### [INSTRUCTIONS TO FOLLOW]
Run through the data and copy out every line that mentions the word "mean".

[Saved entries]
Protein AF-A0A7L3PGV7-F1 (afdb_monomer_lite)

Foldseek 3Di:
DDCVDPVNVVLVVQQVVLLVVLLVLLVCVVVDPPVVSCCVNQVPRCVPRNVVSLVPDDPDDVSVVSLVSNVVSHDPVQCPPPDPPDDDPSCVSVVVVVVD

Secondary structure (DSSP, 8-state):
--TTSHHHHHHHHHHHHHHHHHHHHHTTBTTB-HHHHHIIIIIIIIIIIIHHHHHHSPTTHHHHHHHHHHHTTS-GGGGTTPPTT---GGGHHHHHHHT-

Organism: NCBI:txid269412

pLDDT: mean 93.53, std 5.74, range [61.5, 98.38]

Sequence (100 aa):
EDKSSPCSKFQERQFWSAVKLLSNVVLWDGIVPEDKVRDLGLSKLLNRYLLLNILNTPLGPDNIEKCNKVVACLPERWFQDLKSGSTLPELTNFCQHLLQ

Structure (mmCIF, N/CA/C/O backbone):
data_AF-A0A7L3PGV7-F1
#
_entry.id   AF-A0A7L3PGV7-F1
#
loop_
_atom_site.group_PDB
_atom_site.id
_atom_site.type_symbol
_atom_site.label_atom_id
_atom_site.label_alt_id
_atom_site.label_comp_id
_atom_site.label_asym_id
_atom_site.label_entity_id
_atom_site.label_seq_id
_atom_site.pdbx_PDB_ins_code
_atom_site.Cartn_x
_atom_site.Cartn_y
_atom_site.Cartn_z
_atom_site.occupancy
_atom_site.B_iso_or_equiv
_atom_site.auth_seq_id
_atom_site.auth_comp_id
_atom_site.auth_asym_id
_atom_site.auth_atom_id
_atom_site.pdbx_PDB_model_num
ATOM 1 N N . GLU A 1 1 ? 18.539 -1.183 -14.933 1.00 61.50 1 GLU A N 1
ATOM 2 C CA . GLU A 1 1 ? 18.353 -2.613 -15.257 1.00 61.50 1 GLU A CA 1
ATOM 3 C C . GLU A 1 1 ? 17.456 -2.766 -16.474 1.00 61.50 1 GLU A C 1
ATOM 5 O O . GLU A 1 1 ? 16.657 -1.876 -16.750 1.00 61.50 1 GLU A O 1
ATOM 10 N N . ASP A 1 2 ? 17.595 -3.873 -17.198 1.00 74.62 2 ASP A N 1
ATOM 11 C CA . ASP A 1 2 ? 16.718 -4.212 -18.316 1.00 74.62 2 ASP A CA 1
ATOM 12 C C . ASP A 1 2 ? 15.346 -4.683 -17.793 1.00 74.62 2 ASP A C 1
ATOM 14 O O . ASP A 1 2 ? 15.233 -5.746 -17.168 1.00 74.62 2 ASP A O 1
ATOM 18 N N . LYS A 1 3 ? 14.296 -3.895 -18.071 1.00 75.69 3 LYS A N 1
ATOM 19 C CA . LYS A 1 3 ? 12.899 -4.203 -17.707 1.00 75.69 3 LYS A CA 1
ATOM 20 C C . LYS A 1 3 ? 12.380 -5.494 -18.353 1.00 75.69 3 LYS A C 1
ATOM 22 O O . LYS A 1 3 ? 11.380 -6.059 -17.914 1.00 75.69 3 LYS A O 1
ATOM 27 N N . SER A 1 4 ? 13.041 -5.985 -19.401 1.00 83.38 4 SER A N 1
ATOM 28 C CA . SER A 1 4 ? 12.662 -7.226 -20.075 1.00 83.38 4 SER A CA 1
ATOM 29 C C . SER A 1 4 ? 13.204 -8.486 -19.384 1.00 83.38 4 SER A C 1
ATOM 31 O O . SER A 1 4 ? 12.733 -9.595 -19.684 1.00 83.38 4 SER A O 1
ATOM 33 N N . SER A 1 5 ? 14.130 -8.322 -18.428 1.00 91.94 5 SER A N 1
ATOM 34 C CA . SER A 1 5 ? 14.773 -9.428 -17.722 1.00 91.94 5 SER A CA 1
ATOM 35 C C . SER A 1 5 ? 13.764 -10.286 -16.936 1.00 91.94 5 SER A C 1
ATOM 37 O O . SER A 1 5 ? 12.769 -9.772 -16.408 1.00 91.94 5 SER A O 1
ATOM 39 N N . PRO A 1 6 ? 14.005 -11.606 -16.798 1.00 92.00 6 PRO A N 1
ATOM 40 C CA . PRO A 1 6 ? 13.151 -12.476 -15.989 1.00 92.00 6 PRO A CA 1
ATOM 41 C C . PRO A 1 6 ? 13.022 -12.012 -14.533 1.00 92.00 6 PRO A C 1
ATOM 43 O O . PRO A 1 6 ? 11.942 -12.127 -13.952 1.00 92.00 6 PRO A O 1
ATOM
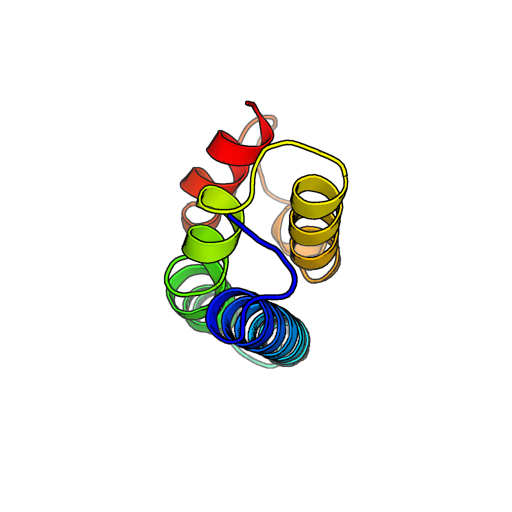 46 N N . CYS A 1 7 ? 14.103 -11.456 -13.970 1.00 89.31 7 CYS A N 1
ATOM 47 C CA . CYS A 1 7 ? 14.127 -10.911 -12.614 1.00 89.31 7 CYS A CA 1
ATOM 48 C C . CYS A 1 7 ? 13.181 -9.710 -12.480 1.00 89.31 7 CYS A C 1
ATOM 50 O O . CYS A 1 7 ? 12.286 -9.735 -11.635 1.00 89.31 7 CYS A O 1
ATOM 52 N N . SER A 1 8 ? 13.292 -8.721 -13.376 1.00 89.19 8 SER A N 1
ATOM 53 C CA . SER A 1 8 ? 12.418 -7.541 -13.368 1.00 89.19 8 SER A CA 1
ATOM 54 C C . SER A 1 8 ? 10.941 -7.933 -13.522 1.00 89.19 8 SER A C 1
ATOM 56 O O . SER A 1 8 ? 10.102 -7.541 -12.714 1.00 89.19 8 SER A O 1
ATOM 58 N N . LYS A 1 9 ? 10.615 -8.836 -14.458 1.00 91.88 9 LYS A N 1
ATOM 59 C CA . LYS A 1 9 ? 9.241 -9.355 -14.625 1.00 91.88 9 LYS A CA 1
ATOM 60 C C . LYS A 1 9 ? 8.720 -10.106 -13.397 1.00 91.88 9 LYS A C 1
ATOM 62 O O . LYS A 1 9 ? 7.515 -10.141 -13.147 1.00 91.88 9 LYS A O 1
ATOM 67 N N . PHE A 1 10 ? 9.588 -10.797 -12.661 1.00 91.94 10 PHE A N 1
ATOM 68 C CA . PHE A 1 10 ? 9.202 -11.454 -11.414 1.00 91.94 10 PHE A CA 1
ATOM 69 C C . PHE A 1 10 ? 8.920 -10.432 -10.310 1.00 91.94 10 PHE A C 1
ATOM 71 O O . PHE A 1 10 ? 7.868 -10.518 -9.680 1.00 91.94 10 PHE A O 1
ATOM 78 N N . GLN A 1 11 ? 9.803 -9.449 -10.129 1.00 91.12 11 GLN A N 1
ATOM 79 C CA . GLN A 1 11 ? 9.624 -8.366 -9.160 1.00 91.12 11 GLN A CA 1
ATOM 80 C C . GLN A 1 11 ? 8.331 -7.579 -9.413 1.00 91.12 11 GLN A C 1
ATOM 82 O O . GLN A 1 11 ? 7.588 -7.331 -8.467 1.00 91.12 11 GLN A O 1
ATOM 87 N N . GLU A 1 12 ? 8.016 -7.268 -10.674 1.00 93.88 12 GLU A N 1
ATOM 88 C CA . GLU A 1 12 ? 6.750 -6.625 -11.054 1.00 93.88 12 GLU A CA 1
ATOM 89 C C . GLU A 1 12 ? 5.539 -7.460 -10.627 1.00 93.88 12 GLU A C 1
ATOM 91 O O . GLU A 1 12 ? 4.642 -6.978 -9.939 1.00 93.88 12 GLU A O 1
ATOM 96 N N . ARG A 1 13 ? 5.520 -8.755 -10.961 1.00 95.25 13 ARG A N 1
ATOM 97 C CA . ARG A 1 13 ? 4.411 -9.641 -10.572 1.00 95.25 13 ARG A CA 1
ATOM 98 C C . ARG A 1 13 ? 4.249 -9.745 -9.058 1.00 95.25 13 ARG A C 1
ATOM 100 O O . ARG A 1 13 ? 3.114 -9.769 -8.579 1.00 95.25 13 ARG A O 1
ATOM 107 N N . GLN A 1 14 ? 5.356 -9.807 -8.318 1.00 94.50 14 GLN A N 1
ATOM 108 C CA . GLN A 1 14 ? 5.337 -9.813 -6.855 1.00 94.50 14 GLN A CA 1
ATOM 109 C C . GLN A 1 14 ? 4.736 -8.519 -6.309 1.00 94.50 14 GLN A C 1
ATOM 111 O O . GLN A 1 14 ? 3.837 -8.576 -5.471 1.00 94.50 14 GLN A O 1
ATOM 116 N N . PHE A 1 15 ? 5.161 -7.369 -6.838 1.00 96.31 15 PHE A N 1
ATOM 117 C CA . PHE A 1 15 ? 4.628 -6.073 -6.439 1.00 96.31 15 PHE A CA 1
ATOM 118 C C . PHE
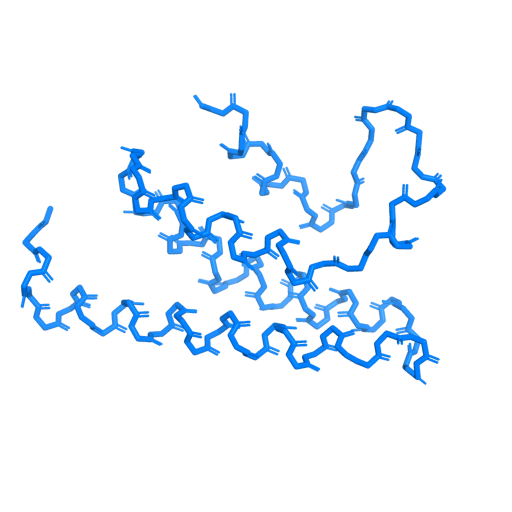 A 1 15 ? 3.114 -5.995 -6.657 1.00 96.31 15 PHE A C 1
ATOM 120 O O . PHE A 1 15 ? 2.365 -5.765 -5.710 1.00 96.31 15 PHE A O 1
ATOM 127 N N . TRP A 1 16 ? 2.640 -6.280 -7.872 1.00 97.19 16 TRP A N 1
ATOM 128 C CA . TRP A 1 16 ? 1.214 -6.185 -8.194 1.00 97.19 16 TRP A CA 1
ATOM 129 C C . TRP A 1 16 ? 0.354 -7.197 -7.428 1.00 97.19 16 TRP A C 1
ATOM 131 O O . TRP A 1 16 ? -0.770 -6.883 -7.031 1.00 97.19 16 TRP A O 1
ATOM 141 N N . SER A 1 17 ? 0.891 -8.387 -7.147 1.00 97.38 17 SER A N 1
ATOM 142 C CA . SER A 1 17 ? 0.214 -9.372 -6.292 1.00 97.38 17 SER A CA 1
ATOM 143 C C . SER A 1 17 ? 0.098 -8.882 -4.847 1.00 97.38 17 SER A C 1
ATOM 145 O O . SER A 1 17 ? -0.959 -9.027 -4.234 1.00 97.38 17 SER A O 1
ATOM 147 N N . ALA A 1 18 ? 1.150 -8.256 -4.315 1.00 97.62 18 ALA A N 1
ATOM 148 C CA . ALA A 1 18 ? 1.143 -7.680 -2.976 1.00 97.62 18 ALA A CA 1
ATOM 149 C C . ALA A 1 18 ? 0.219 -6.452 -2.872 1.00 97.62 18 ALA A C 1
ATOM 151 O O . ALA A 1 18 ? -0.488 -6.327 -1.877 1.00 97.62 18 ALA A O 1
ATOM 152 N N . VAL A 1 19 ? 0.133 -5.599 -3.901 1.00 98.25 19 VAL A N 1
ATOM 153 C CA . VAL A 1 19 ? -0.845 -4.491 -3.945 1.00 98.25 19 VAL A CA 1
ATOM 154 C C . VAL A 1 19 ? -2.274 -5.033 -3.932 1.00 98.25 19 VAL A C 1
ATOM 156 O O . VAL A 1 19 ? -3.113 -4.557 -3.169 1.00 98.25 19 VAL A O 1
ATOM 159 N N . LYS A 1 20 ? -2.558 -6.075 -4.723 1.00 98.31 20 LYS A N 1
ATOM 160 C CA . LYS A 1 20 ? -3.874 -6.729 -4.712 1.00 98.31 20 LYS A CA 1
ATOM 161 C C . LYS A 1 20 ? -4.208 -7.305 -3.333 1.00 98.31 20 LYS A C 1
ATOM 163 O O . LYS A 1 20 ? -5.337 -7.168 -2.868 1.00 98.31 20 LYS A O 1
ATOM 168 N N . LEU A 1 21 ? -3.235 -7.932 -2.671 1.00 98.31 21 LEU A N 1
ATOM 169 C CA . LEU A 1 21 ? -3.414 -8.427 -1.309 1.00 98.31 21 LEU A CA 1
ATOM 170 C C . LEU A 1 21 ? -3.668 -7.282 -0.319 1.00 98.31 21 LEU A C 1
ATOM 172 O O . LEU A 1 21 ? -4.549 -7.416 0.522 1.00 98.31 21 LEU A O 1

...

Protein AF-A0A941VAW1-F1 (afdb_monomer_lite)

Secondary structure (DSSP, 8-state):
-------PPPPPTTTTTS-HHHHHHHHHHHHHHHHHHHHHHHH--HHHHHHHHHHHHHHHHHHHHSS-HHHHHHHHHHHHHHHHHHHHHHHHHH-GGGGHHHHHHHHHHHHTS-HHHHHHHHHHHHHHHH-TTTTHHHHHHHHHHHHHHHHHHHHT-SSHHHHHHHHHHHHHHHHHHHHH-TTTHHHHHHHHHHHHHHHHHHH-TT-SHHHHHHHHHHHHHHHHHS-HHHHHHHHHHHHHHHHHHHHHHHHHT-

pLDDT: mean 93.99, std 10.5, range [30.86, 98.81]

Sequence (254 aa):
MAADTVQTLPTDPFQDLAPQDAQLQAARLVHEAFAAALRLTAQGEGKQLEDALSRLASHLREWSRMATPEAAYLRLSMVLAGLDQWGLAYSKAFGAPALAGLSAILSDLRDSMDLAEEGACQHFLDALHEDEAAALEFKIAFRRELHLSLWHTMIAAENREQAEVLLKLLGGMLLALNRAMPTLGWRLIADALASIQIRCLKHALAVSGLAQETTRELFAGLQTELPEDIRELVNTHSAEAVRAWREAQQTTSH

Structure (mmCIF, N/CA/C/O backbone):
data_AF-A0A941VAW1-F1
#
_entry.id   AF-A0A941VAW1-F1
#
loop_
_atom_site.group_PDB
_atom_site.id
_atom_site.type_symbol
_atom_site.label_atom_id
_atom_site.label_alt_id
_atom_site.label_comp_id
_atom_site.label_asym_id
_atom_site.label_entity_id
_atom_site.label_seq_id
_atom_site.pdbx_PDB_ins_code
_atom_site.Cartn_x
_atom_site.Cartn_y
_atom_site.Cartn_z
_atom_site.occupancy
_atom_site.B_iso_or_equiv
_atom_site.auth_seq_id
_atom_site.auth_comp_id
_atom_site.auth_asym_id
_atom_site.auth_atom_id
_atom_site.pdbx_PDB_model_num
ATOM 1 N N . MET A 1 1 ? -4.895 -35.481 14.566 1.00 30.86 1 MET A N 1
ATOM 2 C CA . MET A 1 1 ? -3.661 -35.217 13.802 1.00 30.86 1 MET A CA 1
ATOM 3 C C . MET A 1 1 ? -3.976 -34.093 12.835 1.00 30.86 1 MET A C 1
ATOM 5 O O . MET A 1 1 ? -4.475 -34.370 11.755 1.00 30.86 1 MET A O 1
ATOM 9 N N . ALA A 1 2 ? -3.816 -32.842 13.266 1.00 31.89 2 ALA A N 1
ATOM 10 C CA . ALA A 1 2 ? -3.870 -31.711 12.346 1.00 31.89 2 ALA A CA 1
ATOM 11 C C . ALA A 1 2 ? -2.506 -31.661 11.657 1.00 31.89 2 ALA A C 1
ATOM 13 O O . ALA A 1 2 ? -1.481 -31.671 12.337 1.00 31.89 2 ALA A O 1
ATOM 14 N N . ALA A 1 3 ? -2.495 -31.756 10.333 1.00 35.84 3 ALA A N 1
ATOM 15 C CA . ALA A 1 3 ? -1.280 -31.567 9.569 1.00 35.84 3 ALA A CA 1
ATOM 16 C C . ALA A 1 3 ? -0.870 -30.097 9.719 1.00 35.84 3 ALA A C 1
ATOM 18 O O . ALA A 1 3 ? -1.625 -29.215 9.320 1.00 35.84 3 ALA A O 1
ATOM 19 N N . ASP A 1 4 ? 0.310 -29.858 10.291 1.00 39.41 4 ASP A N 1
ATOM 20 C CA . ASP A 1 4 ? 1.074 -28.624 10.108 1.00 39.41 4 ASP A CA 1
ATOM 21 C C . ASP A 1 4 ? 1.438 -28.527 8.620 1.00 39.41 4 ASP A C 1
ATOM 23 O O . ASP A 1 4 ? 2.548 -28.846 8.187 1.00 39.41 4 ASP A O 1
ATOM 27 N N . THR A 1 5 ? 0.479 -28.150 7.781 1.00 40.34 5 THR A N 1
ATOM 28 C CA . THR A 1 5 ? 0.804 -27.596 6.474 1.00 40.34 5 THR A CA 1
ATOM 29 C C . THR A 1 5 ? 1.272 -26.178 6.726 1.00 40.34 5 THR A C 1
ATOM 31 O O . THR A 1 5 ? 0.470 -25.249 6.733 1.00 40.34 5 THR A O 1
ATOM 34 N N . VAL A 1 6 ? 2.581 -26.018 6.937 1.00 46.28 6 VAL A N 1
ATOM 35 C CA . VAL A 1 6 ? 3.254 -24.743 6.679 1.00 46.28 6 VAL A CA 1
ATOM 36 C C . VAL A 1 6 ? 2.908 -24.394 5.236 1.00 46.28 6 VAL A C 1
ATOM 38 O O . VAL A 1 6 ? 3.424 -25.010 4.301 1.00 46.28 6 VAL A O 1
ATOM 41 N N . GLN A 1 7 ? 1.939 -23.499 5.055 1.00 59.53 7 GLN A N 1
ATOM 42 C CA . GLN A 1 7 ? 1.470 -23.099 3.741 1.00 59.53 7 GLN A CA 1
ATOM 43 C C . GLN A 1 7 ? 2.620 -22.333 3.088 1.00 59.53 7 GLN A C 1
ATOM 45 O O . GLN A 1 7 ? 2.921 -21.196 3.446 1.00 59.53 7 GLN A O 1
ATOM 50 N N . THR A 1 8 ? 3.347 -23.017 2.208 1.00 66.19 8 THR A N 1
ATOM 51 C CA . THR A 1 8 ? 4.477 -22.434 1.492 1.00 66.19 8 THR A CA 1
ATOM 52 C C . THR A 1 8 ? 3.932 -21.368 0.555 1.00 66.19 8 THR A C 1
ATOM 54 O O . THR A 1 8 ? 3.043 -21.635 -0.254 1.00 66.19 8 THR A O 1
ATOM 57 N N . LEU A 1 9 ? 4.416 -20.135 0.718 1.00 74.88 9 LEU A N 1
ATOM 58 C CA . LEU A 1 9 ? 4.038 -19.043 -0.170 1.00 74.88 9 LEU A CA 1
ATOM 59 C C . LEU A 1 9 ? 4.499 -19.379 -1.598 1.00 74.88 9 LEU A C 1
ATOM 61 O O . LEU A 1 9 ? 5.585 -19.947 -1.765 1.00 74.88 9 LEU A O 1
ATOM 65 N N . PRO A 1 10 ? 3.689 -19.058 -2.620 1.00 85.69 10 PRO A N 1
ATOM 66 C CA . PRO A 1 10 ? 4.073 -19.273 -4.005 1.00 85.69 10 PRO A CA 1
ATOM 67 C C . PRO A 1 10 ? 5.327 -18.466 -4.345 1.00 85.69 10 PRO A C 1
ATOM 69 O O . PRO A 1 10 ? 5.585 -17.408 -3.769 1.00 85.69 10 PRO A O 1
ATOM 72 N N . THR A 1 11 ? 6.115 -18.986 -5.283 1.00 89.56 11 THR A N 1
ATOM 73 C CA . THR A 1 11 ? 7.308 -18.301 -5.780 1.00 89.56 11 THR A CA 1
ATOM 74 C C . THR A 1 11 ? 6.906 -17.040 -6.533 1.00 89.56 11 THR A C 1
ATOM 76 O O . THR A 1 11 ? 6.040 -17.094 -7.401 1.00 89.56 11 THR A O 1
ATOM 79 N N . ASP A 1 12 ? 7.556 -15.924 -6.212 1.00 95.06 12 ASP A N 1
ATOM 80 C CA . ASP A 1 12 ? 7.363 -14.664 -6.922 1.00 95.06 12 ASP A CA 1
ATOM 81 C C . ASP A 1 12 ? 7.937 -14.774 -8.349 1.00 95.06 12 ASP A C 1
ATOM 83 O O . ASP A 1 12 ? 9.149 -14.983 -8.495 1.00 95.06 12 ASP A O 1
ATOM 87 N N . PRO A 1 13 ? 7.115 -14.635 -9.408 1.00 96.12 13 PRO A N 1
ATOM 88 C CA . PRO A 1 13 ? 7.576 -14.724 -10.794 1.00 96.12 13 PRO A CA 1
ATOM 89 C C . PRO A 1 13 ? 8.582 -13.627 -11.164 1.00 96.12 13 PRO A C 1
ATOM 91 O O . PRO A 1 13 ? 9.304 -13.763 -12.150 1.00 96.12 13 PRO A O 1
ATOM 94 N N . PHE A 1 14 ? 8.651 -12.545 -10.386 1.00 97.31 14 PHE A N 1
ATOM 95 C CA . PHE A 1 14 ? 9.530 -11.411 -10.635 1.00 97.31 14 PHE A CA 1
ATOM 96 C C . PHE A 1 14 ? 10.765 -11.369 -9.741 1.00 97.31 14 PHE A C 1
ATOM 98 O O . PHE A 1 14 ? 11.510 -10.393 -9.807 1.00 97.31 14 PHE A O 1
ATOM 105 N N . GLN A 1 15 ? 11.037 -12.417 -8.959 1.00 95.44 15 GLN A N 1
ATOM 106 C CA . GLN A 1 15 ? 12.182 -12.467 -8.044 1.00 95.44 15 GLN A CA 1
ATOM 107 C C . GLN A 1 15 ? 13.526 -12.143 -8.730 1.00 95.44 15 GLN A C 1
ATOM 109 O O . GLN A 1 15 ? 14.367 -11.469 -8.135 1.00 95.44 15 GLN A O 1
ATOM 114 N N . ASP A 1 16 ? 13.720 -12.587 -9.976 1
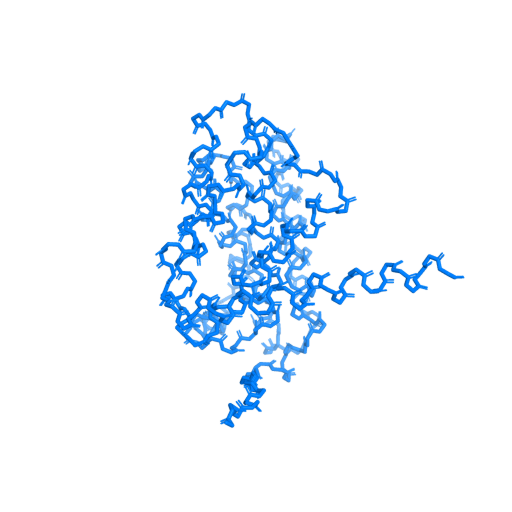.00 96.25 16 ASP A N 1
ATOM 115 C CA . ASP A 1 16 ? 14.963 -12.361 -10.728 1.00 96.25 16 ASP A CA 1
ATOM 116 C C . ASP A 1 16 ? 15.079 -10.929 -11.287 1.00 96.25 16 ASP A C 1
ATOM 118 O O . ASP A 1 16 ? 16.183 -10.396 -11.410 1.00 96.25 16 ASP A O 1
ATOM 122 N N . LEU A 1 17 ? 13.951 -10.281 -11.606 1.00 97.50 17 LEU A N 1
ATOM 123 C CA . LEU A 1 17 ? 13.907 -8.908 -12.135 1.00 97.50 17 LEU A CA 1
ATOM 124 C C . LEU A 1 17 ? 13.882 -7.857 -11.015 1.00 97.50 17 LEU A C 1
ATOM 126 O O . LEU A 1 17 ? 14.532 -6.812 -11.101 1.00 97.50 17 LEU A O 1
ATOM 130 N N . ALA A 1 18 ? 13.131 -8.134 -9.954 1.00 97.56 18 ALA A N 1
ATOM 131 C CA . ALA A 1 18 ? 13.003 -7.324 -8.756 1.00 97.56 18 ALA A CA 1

### [EXERCISE RESULT]
pLDDT: mean 93.53, std 5.74, range [61.5, 98.38]
pLDDT: mean 93.99, std 10.5, range [30.86, 98.81]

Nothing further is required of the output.